## About this task
Working from the entries that follow, transcribe exactly and only the lines from the one with "ATOM 66 C C" through the last, pictures excluded.

Dataset entries: Begin

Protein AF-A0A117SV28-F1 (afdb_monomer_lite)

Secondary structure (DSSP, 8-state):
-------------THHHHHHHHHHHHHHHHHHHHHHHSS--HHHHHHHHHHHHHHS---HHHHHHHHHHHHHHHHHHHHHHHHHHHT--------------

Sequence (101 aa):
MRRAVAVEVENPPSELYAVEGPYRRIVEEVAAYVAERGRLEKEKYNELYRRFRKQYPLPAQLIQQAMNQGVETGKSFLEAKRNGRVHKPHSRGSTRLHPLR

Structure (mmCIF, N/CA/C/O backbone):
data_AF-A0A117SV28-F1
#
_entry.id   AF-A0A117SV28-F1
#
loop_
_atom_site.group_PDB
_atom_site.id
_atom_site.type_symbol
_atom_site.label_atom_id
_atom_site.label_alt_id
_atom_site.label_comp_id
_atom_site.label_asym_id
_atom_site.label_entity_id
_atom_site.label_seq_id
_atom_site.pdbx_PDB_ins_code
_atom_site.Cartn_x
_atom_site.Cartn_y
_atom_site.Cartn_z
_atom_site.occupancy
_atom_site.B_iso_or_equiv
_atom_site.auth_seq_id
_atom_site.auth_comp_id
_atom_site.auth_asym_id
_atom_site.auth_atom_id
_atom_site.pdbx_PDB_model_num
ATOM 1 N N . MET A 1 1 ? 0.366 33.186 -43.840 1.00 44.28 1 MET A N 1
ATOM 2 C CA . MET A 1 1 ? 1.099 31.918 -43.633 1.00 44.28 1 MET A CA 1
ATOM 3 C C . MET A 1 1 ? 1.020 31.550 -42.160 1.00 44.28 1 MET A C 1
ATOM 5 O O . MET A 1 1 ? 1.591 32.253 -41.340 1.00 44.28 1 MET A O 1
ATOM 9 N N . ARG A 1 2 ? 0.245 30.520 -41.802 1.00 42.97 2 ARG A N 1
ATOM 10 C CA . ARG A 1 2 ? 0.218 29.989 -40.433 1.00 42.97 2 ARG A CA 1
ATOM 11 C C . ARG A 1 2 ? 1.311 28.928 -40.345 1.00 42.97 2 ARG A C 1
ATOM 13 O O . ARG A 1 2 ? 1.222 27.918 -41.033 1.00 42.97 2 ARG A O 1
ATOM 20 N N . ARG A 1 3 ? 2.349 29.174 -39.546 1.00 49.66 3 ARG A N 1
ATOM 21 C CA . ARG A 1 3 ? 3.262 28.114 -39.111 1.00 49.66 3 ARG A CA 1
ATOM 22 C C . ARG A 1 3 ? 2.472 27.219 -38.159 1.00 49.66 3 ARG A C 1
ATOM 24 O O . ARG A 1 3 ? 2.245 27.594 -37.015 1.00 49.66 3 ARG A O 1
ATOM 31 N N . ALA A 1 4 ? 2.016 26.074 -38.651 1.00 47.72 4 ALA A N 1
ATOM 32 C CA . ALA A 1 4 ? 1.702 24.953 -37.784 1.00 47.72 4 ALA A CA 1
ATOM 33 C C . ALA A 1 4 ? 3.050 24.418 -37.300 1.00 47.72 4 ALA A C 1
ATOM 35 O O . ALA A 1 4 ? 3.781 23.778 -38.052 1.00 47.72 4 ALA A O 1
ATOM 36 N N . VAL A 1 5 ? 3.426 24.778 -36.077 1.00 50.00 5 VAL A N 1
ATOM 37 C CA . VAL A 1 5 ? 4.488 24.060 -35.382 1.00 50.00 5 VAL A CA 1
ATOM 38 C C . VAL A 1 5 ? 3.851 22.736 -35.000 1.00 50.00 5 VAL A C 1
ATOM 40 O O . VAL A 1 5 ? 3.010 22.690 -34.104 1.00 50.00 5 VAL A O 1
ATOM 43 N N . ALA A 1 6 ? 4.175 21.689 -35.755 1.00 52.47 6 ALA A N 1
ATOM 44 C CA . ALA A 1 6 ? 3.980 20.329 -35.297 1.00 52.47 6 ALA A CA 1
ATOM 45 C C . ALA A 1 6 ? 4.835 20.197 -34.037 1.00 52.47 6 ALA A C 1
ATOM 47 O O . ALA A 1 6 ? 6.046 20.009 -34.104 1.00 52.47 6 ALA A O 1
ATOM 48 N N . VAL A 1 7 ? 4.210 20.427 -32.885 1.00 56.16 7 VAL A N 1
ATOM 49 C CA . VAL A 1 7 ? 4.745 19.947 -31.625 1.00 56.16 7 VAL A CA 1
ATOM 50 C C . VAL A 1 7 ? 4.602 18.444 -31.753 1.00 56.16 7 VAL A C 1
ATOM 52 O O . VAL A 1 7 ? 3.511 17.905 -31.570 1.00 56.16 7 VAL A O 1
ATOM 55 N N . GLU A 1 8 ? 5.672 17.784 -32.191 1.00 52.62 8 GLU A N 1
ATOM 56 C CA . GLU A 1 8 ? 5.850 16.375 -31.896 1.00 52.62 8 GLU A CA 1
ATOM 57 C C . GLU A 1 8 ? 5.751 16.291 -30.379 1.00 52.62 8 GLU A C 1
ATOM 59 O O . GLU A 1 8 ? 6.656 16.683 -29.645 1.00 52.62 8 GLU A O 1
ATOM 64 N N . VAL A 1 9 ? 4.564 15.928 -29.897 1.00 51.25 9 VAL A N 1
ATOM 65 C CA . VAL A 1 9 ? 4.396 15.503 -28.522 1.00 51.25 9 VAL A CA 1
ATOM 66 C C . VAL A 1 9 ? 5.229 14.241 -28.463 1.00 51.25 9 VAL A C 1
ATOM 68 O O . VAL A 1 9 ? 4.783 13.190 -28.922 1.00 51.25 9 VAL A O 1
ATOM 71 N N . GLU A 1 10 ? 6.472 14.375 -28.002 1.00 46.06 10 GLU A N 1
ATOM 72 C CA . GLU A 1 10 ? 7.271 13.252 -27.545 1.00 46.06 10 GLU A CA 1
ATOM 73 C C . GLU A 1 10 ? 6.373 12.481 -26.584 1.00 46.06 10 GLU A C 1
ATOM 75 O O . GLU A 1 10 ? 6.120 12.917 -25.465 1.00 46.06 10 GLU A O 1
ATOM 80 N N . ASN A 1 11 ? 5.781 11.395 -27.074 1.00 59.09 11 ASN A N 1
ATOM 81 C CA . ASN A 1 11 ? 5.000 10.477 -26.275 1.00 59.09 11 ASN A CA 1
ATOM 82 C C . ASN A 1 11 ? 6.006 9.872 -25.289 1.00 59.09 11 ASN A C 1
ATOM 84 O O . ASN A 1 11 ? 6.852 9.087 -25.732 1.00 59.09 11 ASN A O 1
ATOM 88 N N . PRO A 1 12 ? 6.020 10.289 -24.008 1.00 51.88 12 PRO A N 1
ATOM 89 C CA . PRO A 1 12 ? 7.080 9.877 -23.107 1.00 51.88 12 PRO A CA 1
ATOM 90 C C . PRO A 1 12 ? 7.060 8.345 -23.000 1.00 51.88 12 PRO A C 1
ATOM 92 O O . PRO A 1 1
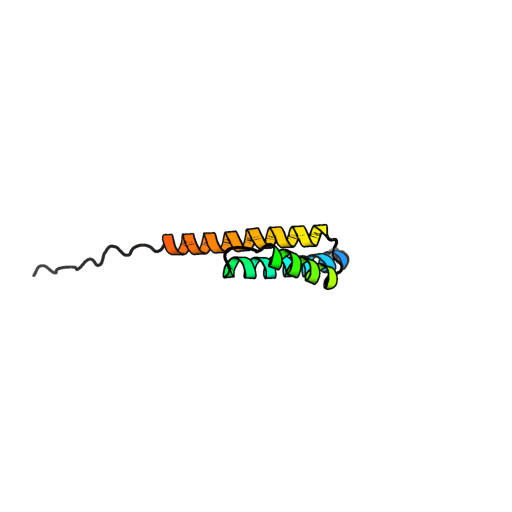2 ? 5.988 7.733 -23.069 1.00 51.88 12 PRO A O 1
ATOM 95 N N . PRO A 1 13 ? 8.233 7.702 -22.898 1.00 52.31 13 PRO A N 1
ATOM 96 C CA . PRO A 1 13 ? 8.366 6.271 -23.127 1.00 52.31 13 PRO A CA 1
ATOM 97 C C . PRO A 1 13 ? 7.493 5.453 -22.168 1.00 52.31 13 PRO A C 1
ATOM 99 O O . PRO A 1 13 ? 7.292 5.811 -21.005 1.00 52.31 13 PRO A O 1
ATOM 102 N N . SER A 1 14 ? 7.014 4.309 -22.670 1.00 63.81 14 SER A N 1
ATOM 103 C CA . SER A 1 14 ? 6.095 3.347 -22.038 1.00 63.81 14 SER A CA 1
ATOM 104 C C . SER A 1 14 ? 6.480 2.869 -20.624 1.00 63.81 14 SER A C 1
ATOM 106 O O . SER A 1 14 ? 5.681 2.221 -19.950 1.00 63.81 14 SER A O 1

Dataset entries: End

## Exercise output
ATOM 66 C C . VAL A 1 9 ? 5.229 14.241 -28.463 1.00 51.25 9 VAL A C 1
ATOM 68 O O . VAL A 1 9 ? 4.783 13.190 -28.922 1.00 51.25 9 VAL A O 1
ATOM 71 N N . GLU A 1 10 ? 6.472 14.375 -28.002 1.00 46.06 10 GLU A N 1
ATOM 72 C CA . GLU A 1 10 ? 7.271 13.252 -27.545 1.00 46.06 10 GLU A CA 1
ATOM 73 C C . GLU A 1 10 ? 6.373 12.481 -26.584 1.00 46.06 10 GLU A C 1
ATOM 75 O O . GLU A 1 10 ? 6.120 12.917 -25.465 1.00 46.06 10 GLU A O 1
ATOM 80 N N . ASN A 1 11 ? 5.781 11.395 -27.074 1.00 59.09 11 ASN A N 1
ATOM 81 C CA . ASN A 1 11 ? 5.000 10.477 -26.275 1.00 59.09 11 ASN A CA 1
ATOM 82 C C . ASN A 1 11 ? 6.006 9.872 -25.289 1.00 59.09 11 ASN A C 1
ATOM 84 O O . ASN A 1 11 ? 6.852 9.087 -25.732 1.00 59.09 11 ASN A O 1
ATOM 88 N N . PRO A 1 12 ? 6.020 10.289 -24.008 1.00 51.88 12 PRO A N 1
ATOM 89 C CA . PRO A 1 12 ? 7.080 9.877 -23.107 1.00 51.88 12 PRO A CA 1
ATOM 90 C C . PRO A 1 12 ? 7.060 8.345 -23.000 1.00 51.88 12 PRO A C 1
ATOM 92 O O . PRO A 1 1
2 ? 5.988 7.733 -23.069 1.00 51.88 12 PRO A O 1
ATOM 95 N N . PRO A 1 13 ? 8.233 7.702 -22.898 1.00 52.31 13 PRO A N 1
ATOM 96 C CA . PRO A 1 13 ? 8.366 6.271 -23.127 1.00 52.31 13 PRO A CA 1
ATOM 97 C C . PRO A 1 13 ? 7.493 5.453 -22.168 1.00 52.31 13 PRO A C 1
ATOM 99 O O . PRO A 1 13 ? 7.292 5.811 -21.005 1.00 52.31 13 PRO A O 1
ATOM 102 N N . SER A 1 14 ? 7.014 4.309 -22.670 1.00 63.81 14 SER A N 1
ATOM 103 C CA . SER A 1 14 ? 6.095 3.347 -22.038 1.00 63.81 14 SER A CA 1
ATOM 104 C C . SER A 1 14 ? 6.480 2.869 -20.624 1.00 63.81 14 SER A C 1
ATOM 106 O O . SER A 1 14 ? 5.681 2.221 -19.950 1.00 63.81 14 SER A O 1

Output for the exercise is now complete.